### WORK TO COMPLETE
From the entries below, copy exactly the lines from the one that contains "ATOM 93 C CA" through the one that contains "ATOM 117 C CA", both included, and only those.

(Collected data entries)
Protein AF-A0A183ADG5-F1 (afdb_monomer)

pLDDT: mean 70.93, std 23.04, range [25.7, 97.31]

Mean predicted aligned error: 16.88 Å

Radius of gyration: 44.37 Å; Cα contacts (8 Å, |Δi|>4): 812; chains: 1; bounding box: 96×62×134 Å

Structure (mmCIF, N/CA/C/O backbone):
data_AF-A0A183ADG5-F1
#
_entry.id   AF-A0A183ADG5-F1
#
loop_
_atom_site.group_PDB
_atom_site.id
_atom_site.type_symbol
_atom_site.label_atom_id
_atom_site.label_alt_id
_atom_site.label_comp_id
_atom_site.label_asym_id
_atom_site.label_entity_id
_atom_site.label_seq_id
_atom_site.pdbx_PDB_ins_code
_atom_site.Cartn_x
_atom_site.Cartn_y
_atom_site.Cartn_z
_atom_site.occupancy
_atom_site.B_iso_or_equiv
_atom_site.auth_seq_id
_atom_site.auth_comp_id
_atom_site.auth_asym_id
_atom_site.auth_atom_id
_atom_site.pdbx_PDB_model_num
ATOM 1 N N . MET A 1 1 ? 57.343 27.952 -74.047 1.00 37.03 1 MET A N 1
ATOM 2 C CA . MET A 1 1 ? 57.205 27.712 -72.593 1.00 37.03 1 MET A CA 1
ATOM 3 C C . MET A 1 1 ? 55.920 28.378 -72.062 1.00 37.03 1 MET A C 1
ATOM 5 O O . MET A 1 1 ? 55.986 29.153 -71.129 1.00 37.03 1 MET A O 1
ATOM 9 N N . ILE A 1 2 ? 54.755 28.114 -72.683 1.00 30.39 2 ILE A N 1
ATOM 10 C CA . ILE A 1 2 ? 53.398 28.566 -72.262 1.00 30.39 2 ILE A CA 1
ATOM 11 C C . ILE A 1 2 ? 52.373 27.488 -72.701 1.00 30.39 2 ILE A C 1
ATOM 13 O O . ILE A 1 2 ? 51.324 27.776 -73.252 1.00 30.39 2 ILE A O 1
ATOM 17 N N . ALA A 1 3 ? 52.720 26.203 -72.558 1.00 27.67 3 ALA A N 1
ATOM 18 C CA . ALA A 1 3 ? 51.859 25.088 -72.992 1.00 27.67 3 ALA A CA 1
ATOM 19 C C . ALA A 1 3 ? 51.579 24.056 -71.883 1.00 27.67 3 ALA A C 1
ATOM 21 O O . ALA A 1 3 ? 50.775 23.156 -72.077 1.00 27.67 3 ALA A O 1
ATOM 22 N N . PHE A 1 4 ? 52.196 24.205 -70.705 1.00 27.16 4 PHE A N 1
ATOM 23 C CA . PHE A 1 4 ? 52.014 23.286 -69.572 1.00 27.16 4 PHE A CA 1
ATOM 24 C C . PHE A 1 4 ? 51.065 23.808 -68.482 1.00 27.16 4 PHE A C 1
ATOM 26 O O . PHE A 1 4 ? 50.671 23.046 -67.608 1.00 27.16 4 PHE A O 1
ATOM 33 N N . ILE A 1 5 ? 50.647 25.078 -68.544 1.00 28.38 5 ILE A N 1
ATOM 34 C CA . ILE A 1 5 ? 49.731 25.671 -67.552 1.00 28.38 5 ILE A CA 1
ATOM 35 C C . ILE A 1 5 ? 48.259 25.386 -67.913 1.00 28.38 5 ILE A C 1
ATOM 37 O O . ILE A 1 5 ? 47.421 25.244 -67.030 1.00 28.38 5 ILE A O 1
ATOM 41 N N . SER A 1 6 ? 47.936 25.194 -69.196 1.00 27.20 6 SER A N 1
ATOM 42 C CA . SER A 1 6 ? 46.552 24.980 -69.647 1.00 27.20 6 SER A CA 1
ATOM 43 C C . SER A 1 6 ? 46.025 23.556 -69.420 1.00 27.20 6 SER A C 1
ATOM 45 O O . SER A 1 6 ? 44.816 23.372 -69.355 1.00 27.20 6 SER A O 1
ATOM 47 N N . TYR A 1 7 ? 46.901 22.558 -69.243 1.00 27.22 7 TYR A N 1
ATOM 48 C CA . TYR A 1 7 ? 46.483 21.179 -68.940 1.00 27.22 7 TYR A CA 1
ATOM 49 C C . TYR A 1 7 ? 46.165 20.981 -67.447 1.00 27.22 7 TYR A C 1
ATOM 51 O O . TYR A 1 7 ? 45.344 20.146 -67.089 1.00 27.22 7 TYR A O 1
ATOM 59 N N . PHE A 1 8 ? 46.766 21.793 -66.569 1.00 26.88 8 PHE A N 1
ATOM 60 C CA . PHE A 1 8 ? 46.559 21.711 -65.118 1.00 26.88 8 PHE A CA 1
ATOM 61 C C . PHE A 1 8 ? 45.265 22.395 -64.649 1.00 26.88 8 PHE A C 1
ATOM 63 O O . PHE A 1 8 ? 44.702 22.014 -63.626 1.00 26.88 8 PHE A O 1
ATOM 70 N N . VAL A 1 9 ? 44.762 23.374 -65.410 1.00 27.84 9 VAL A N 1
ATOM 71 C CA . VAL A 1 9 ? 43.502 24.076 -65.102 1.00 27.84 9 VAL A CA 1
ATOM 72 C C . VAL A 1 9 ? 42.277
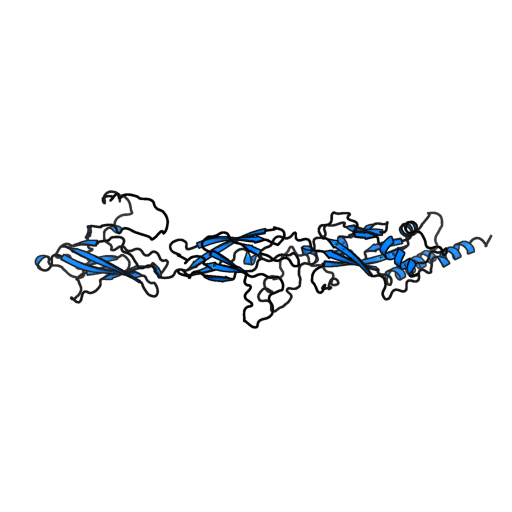 23.280 -65.573 1.00 27.84 9 VAL A C 1
ATOM 74 O O . VAL A 1 9 ? 41.240 23.323 -64.919 1.00 27.84 9 VAL A O 1
ATOM 77 N N . LEU A 1 10 ? 42.394 22.491 -66.648 1.00 26.75 10 LEU A N 1
ATOM 78 C CA . LEU A 1 10 ? 41.274 21.694 -67.170 1.00 26.75 10 LEU A CA 1
ATOM 79 C C . LEU A 1 10 ? 40.962 20.451 -66.321 1.00 26.75 10 LEU A C 1
ATOM 81 O O . LEU A 1 10 ? 39.797 20.098 -66.186 1.00 26.75 10 LEU A O 1
ATOM 85 N N . VAL A 1 11 ? 41.950 19.856 -65.643 1.00 30.83 11 VAL A N 1
ATOM 86 C CA . VAL A 1 11 ? 41.693 18.718 -64.734 1.00 30.83 11 VAL A CA 1
ATOM 87 C C . VAL A 1 11 ? 40.938 19.149 -63.464 1.00 30.83 11 VAL A C 1
ATOM 89 O O . VAL A 1 11 ? 40.187 18.360 -62.899 1.00 30.83 11 VAL A O 1
ATOM 92 N N . TYR A 1 12 ? 41.060 20.414 -63.041 1.00 30.59 12 TYR A N 1
ATOM 93 C CA . TYR A 1 12 ? 40.276 20.956 -61.921 1.00 30.59 12 TYR A CA 1
ATOM 94 C C . TYR A 1 12 ? 38.902 21.505 -62.333 1.00 30.59 12 TYR A C 1
ATOM 96 O O . TYR A 1 12 ? 38.025 21.600 -61.479 1.00 30.59 12 TYR A O 1
ATOM 104 N N . GLY A 1 13 ? 38.692 21.828 -63.614 1.00 27.89 13 GLY A N 1
ATOM 105 C CA . GLY A 1 13 ? 37.379 22.203 -64.156 1.00 27.89 13 GLY A CA 1
ATOM 106 C C . GLY A 1 13 ? 36.409 21.022 -64.259 1.00 27.89 13 GLY A C 1
ATOM 107 O O . GLY A 1 13 ? 35.217 21.190 -64.025 1.00 27.89 13 GLY A O 1
ATOM 108 N N . ASP A 1 14 ? 36.926 19.816 -64.505 1.00 29.66 14 ASP A N 1
ATOM 109 C CA . ASP A 1 14 ? 36.109 18.604 -64.671 1.00 29.66 14 ASP A CA 1
ATOM 110 C C . ASP A 1 14 ? 35.948 17.773 -63.383 1.00 29.66 14 ASP A C 1
ATOM 112 O O . ASP A 1 14 ? 35.160 16.830 -63.344 1.00 29.66 14 ASP A O 1
ATOM 116 N N . LEU A 1 15 ? 36.601 18.164 -62.278 1.00 35.66 15 LEU A N 1
ATOM 117 C CA . LEU A 1 15 ? 36.219 17.709 -60.929 1.00 35.66 15 LEU A CA 1
ATOM 118 C C . LEU A 1 15 ? 34.982 18.454 -60.376 1.00 35.66 15 LEU A C 1
ATOM 120 O O . LEU A 1 15 ? 34.524 18.151 -59.273 1.00 35.66 15 LEU A O 1
ATOM 124 N N . LEU A 1 16 ? 34.437 19.424 -61.124 1.00 36.03 16 LEU A N 1
ATOM 125 C CA . LEU A 1 16 ? 33.412 20.382 -60.687 1.00 36.03 16 LEU A CA 1
ATOM 126 C C . LEU A 1 16 ? 32.033 20.173 -61.333 1.00 36.03 16 LEU A C 1
ATOM 128 O O . LEU A 1 16 ? 31.376 21.131 -61.734 1.00 36.03 16 LEU A O 1
ATOM 132 N N . SER A 1 17 ? 31.534 18.937 -61.400 1.00 35.06 17 SER A N 1
ATOM 133 C CA . SER A 1 17 ? 30.105 18.717 -61.693 1.00 35.06 17 SER A CA 1
ATOM 134 C C . SER A 1 17 ? 29.520 17.475 -61.019 1.00 35.06 17 SER A C 1
ATOM 136 O O . SER A 1 17 ? 28.837 16.661 -61.632 1.00 35.06 17 SER A O 1
ATOM 138 N N . TYR A 1 18 ? 29.717 17.353 -59.707 1.00 35.44 18 TYR A N 1
ATOM 139 C CA . TYR A 1 18 ? 28.754 16.612 -58.893 1.00 35.44 18 TYR A CA 1
ATOM 140 C C . TYR A 1 18 ? 27.551 17.528 -58.620 1.00 35.44 18 TYR A C 1
ATOM 142 O O . TYR A 1 18 ? 27.497 18.208 -57.597 1.00 35.44 18 TYR A O 1
ATOM 150 N N . THR A 1 19 ? 26.615 17.621 -59.568 1.00 34.69 19 THR A N 1
ATOM 151 C CA . THR A 1 19 ? 25.331 18.302 -59.355 1.00 34.69 19 THR A CA 1
ATOM 152 C C . THR A 1 19 ? 24.346 17.331 -58.711 1.00 34.69 19 THR A C 1
ATOM 154 O O . THR A 1 19 ? 23.801 16.439 -59.357 1.00 34.69 19 THR A O 1
ATOM 157 N N . PHE A 1 20 ? 24.116 17.506 -57.412 1.00 40.78 20 PHE A N 1
ATOM 158 C CA . PHE A 1 20 ? 23.096 16.772 -56.672 1.00 40.78 20 PHE A CA 1
ATOM 159 C C . PHE A 1 20 ? 21.737 17.451 -56.876 1.00 40.78 20 PHE A C 1
ATOM 161 O O . PHE A 1 20 ? 21.558 18.617 -56.540 1.00 40.78 20 PHE A O 1
ATOM 168 N N . SER A 1 21 ? 20.771 16.723 -57.432 1.00 33.19 21 SER A N 1
ATOM 169 C CA . SER A 1 21 ? 19.360 17.117 -57.463 1.00 33.19 21 SER A CA 1
ATOM 170 C C . SER A 1 21 ? 18.622 16.225 -56.474 1.00 33.19 21 SER A C 1
ATOM 172 O O . SER A 1 21 ? 18.365 15.065 -56.790 1.00 33.19 21 SER A O 1
ATOM 174 N N . THR A 1 22 ? 18.304 16.715 -55.275 1.00 39.53 22 THR A N 1
ATOM 175 C CA . THR A 1 22 ? 17.603 15.900 -54.272 1.00 39.53 22 THR A CA 1
ATOM 176 C C . THR A 1 22 ? 16.378 16.635 -53.740 1.00 39.53 22 THR A C 1
ATOM 178 O O . THR A 1 22 ? 16.478 17.526 -52.909 1.00 39.53 22 THR A O 1
ATOM 181 N N . SER A 1 23 ? 15.192 16.278 -54.239 1.00 38.81 23 SER A N 1
ATOM 182 C CA . SER A 1 23 ? 13.934 16.664 -53.585 1.00 38.81 23 SER A CA 1
ATOM 183 C C . SER A 1 23 ? 13.295 15.522 -52.789 1.00 38.81 23 SER A C 1
ATOM 185 O O . SER A 1 23 ? 12.380 15.795 -52.021 1.00 38.81 23 SER A O 1
ATOM 187 N N . THR A 1 24 ? 13.765 14.267 -52.900 1.00 39.69 24 THR A N 1
ATOM 188 C CA . THR A 1 24 ? 13.104 13.123 -52.226 1.00 39.69 24 THR A CA 1
ATOM 189 C C . THR A 1 24 ? 13.985 11.911 -51.845 1.00 39.69 24 THR A C 1
ATOM 191 O O . THR A 1 24 ? 13.441 10.943 -51.326 1.00 39.69 24 THR A O 1
ATOM 194 N N . ALA A 1 25 ? 15.310 11.898 -52.068 1.00 47.78 25 ALA A N 1
ATOM 195 C CA . ALA A 1 25 ? 16.085 10.636 -52.128 1.00 47.78 25 ALA A CA 1
ATOM 196 C C . ALA A 1 25 ? 17.340 10.518 -51.224 1.00 47.78 25 ALA A C 1
ATOM 198 O O . ALA A 1 25 ? 18.337 9.935 -51.649 1.00 47.78 25 ALA A O 1
ATOM 199 N N . THR A 1 26 ? 17.333 11.034 -49.990 1.00 60.88 26 THR A N 1
ATOM 200 C CA . THR A 1 26 ? 18.478 10.873 -49.055 1.00 60.88 26 THR A CA 1
ATOM 201 C C . THR A 1 26 ? 18.086 10.435 -47.642 1.00 60.88 26 THR A C 1
ATOM 203 O O . THR A 1 26 ? 18.833 10.689 -46.696 1.00 60.88 26 THR A O 1
ATOM 206 N N . GLU A 1 27 ? 16.939 9.769 -47.481 1.00 66.88 27 GLU A N 1
ATOM 207 C CA . GLU A 1 27 ? 16.570 9.153 -46.203 1.00 66.88 27 GLU A CA 1
ATOM 208 C C . GLU A 1 27 ? 17.066 7.700 -46.134 1.00 66.88 27 GLU A C 1
ATOM 210 O O . GLU A 1 27 ? 16.778 6.893 -47.020 1.00 66.88 27 GLU A O 1
ATOM 215 N N . GLN A 1 28 ? 17.830 7.369 -45.090 1.00 81.62 28 GLN A N 1
ATOM 216 C CA . GLN A 1 28 ? 18.311 6.015 -44.814 1.00 81.62 28 GLN A CA 1
ATOM 217 C C . GLN A 1 28 ? 17.836 5.540 -43.443 1.00 81.62 28 GLN A C 1
ATOM 219 O O . GLN A 1 28 ? 18.115 6.193 -42.445 1.00 81.62 28 GLN A O 1
ATOM 224 N N . GLU A 1 29 ? 17.190 4.376 -43.380 1.00 83.94 29 GLU A N 1
ATOM 225 C CA . GLU A 1 29 ? 16.685 3.797 -42.130 1.00 83.94 29 GLU A CA 1
ATOM 226 C C . GLU A 1 29 ? 17.548 2.618 -41.650 1.00 83.94 29 GLU A C 1
ATOM 228 O O . GLU A 1 29 ? 17.901 1.738 -42.436 1.00 83.94 29 GLU A O 1
ATOM 233 N N . TYR A 1 30 ? 17.853 2.577 -40.353 1.00 85.75 30 TYR A N 1
ATOM 234 C CA . TYR A 1 30 ? 18.427 1.419 -39.663 1.00 85.75 30 TYR A CA 1
ATOM 235 C C . TYR A 1 30 ? 17.556 1.029 -38.476 1.00 85.75 30 TYR A C 1
ATOM 237 O O . TYR A 1 30 ? 16.936 1.887 -37.852 1.00 85.75 30 TYR A O 1
ATOM 245 N N . ARG A 1 31 ? 17.548 -0.261 -38.140 1.00 85.31 31 ARG A N 1
ATOM 246 C CA . ARG A 1 31 ? 16.845 -0.799 -36.973 1.00 85.31 31 ARG A CA 1
ATOM 247 C C . ARG A 1 31 ? 17.845 -1.449 -36.045 1.00 85.31 31 ARG A C 1
ATOM 249 O O . ARG A 1 31 ? 18.652 -2.264 -36.490 1.00 85.31 31 ARG A O 1
ATOM 256 N N . ILE A 1 32 ? 17.800 -1.064 -34.781 1.00 87.62 32 ILE A N 1
ATOM 257 C CA . ILE A 1 32 ? 18.673 -1.592 -33.740 1.00 87.62 32 ILE A CA 1
ATOM 258 C C . ILE A 1 32 ? 17.856 -1.882 -32.498 1.00 87.62 32 ILE A C 1
ATOM 260 O O . ILE A 1 32 ? 16.836 -1.245 -32.277 1.00 87.62 32 ILE A O 1
ATOM 264 N N . LYS A 1 33 ? 18.337 -2.802 -31.672 1.00 86.94 33 LYS A N 1
ATOM 265 C CA . LYS A 1 33 ? 17.869 -2.906 -30.292 1.00 86.94 33 LYS A CA 1
ATOM 266 C C . LYS A 1 33 ? 18.611 -1.897 -29.432 1.00 86.94 33 LYS A C 1
ATOM 268 O O . LYS A 1 33 ? 19.689 -1.435 -29.817 1.00 86.94 33 LYS A O 1
ATOM 273 N N . GLU A 1 34 ? 18.043 -1.545 -28.297 1.00 86.75 34 GLU A N 1
ATOM 274 C CA . GLU A 1 34 ? 18.795 -0.840 -27.270 1.00 86.75 34 GLU A CA 1
ATOM 275 C C . GLU A 1 34 ? 19.856 -1.730 -26.605 1.00 86.75 34 GLU A C 1
ATOM 277 O O . GLU A 1 34 ? 20.057 -2.883 -26.995 1.00 86.75 34 GLU A O 1
ATOM 282 N N . GLU A 1 35 ? 20.615 -1.164 -25.667 1.00 86.94 35 GLU A N 1
ATOM 283 C CA . GLU A 1 35 ? 21.653 -1.877 -24.910 1.00 86.94 35 GLU A CA 1
ATOM 284 C C . GLU A 1 35 ? 22.761 -2.524 -25.754 1.00 86.94 35 GLU A C 1
ATOM 286 O O . GLU A 1 35 ? 23.490 -3.422 -25.317 1.00 86.94 35 GLU A O 1
ATOM 291 N N . LEU A 1 36 ? 22.952 -2.037 -26.984 1.00 88.31 36 LEU A N 1
ATOM 292 C CA . LEU A 1 36 ? 24.020 -2.528 -27.842 1.00 88.31 36 LEU A CA 1
ATOM 293 C C . LEU A 1 36 ? 25.406 -2.232 -27.243 1.00 88.31 36 LEU A C 1
ATOM 295 O O . LEU A 1 36 ? 25.668 -1.106 -26.803 1.00 88.31 36 LEU A O 1
ATOM 299 N N . PRO A 1 37 ? 26.349 -3.193 -27.321 1.00 91.19 37 PRO A N 1
ATOM 300 C CA . PRO A 1 37 ? 27.734 -2.963 -26.938 1.00 91.19 37 PRO A CA 1
ATOM 301 C C . PRO A 1 37 ? 28.350 -1.772 -27.680 1.00 91.19 37 PRO A C 1
ATOM 303 O O . PRO A 1 37 ? 28.023 -1.494 -28.839 1.00 91.19 37 PRO A O 1
ATOM 306 N N . LEU A 1 38 ? 29.300 -1.095 -27.036 1.00 91.56 38 LEU A N 1
ATOM 307 C CA . LEU A 1 38 ? 30.053 -0.010 -27.666 1.00 91.56 38 LEU A CA 1
ATOM 308 C C . LEU A 1 38 ? 30.864 -0.533 -28.860 1.00 91.56 38 LEU A C 1
ATOM 310 O O . LEU A 1 38 ? 31.485 -1.592 -28.792 1.00 91.56 38 LEU A O 1
ATOM 314 N N . GLY A 1 39 ? 30.884 0.234 -29.946 1.00 90.50 39 GLY A N 1
ATOM 315 C CA . GLY A 1 39 ? 31.549 -0.124 -31.196 1.00 90.50 39 GLY A CA 1
ATOM 316 C C . GLY A 1 39 ? 30.715 -1.016 -32.117 1.00 90.50 39 GLY A C 1
ATOM 317 O O . GLY A 1 39 ? 31.211 -1.401 -33.177 1.00 90.50 39 GLY A O 1
ATOM 318 N N . THR A 1 40 ? 29.465 -1.327 -31.755 1.00 92.88 40 THR A N 1
ATOM 319 C CA . THR A 1 40 ? 28.555 -2.085 -32.621 1.00 92.88 40 THR A CA 1
ATOM 320 C C . THR A 1 40 ? 28.308 -1.308 -33.907 1.00 92.88 40 THR A C 1
ATOM 322 O O . THR A 1 40 ? 27.943 -0.132 -33.877 1.00 92.88 40 THR A O 1
ATOM 325 N N . GLN A 1 41 ? 28.515 -1.963 -35.049 1.00 94.31 41 GLN A N 1
ATOM 326 C CA . GLN A 1 41 ? 28.220 -1.384 -36.353 1.00 94.31 41 GLN A CA 1
ATOM 327 C C . GLN A 1 41 ? 26.711 -1.418 -36.605 1.00 94.31 41 GLN A C 1
ATOM 329 O O . GLN A 1 41 ? 26.112 -2.488 -36.643 1.00 94.31 41 GLN A O 1
ATOM 334 N N . VAL A 1 42 ? 26.124 -0.241 -36.809 1.00 90.62 42 VAL A N 1
ATOM 335 C CA . VAL A 1 42 ? 24.697 -0.050 -37.109 1.00 90.62 42 VAL A CA 1
ATOM 336 C C . VAL A 1 42 ? 24.424 -0.094 -38.611 1.00 90.62 42 VAL A C 1
ATOM 338 O O . VAL A 1 42 ? 23.392 -0.595 -39.040 1.00 90.62 42 VAL A O 1
ATOM 341 N N . GLY A 1 43 ? 25.363 0.404 -39.418 1.00 88.56 43 GLY A N 1
ATOM 342 C CA . GLY A 1 43 ? 25.241 0.448 -40.875 1.00 88.56 43 GLY A CA 1
ATOM 343 C C . GLY A 1 43 ? 26.524 0.921 -41.549 1.00 88.56 43 GLY A C 1
ATOM 344 O O . GLY A 1 43 ? 27.522 1.194 -40.870 1.00 88.56 43 GLY A O 1
ATOM 345 N N . ASN A 1 44 ? 26.523 1.025 -42.879 1.00 89.56 44 ASN A N 1
ATOM 346 C CA . ASN A 1 44 ? 27.657 1.554 -43.633 1.00 89.56 44 ASN A CA 1
ATOM 347 C C . ASN A 1 44 ? 27.191 2.551 -44.695 1.00 89.56 44 ASN A C 1
ATOM 349 O O . ASN A 1 44 ? 26.791 2.172 -45.785 1.00 89.56 44 ASN A O 1
ATOM 353 N N . LEU A 1 45 ? 27.347 3.847 -44.430 1.00 86.12 45 LEU A N 1
ATOM 354 C CA . LEU A 1 45 ? 26.853 4.909 -45.310 1.00 86.12 45 LEU A CA 1
ATOM 355 C C . LEU A 1 45 ? 27.537 4.954 -46.680 1.00 86.12 45 LEU A C 1
ATOM 357 O O . LEU A 1 45 ? 26.961 5.487 -47.627 1.00 86.12 45 LEU A O 1
ATOM 361 N N . VAL A 1 46 ? 28.745 4.405 -46.820 1.00 82.50 46 VAL A N 1
ATOM 362 C CA . VAL A 1 46 ? 29.377 4.308 -48.142 1.00 82.50 46 VAL A CA 1
ATOM 363 C C . VAL A 1 46 ? 28.633 3.291 -48.999 1.00 82.50 46 VAL A C 1
ATOM 365 O O . VAL A 1 46 ? 28.251 3.608 -50.123 1.00 82.50 46 VAL A O 1
ATOM 3
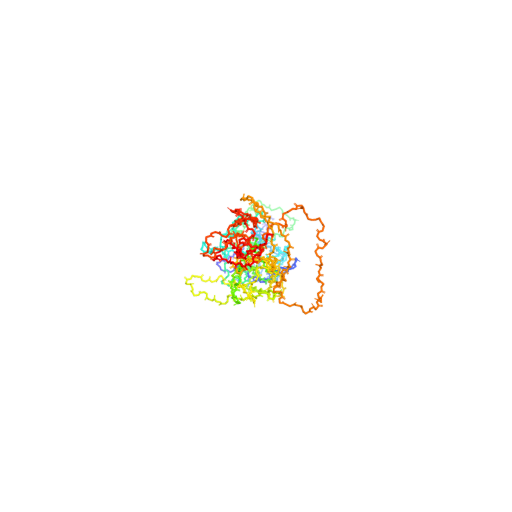68 N N . ASP A 1 47 ? 28.390 2.102 -48.459 1.00 81.00 47 ASP A N 1
ATOM 369 C CA . ASP A 1 47 ? 27.724 1.027 -49.195 1.00 81.00 47 ASP A CA 1
ATOM 370 C C . ASP A 1 47 ? 26.220 1.311 -49.323 1.00 81.00 47 ASP A C 1
ATOM 372 O O . ASP A 1 47 ? 25.625 1.129 -50.382 1.00 81.00 47 ASP A O 1
ATOM 376 N N . ASP A 1 48 ? 25.619 1.844 -48.263 1.00 80.50 48 ASP A N 1
ATOM 377 C CA . ASP A 1 48 ? 24.186 2.055 -48.176 1.00 80.50 48 ASP A CA 1
ATOM 378 C C . ASP A 1 48 ? 23.772 3.343 -48.888 1.00 80.50 48 ASP A C 1
ATOM 380 O O . ASP A 1 48 ? 22.778 3.330 -49.600 1.00 80.50 48 ASP A O 1
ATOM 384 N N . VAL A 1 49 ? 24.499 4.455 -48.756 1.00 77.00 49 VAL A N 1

### ANSWER SPACE
ATOM 93 C CA . TYR A 1 12 ? 40.276 20.956 -61.921 1.00 30.59 12 TYR A CA 1
ATOM 94 C C . TYR A 1 12 ? 38.902 21.505 -62.333 1.00 30.59 12 TYR A C 1
ATOM 96 O O . TYR A 1 12 ? 38.025 21.600 -61.479 1.00 30.59 12 TYR A O 1
ATOM 104 N N . GLY A 1 13 ? 38.692 21.828 -63.614 1.00 27.89 13 GLY A N 1
ATOM 105 C CA . GLY A 1 13 ? 37.379 22.203 -64.156 1.00 27.89 13 GLY A CA 1
ATOM 106 C C . GLY A 1 13 ? 36.409 21.022 -64.259 1.00 27.89 13 GLY A C 1
ATOM 107 O O . GLY A 1 13 ? 35.217 21.190 -64.025 1.00 27.89 13 GLY A O 1
ATOM 108 N N . ASP A 1 14 ? 36.926 19.816 -64.505 1.00 29.66 14 ASP A N 1
ATOM 109 C CA . ASP A 1 14 ? 36.109 18.604 -64.671 1.00 29.66 14 ASP A CA 1
ATOM 110 C C . ASP A 1 14 ? 35.948 17.773 -63.383 1.00 29.66 14 ASP A C 1
ATOM 112 O O . ASP A 1 14 ? 35.160 16.830 -63.344 1.00 29.66 14 ASP A O 1
ATOM 116 N N . LEU A 1 15 ? 36.601 18.164 -62.278 1.00 35.66 15 LEU A N 1
ATOM 117 C CA . LEU A 1 15 ? 36.219 17.709 -60.929 1.00 35.66 15 LEU A CA 1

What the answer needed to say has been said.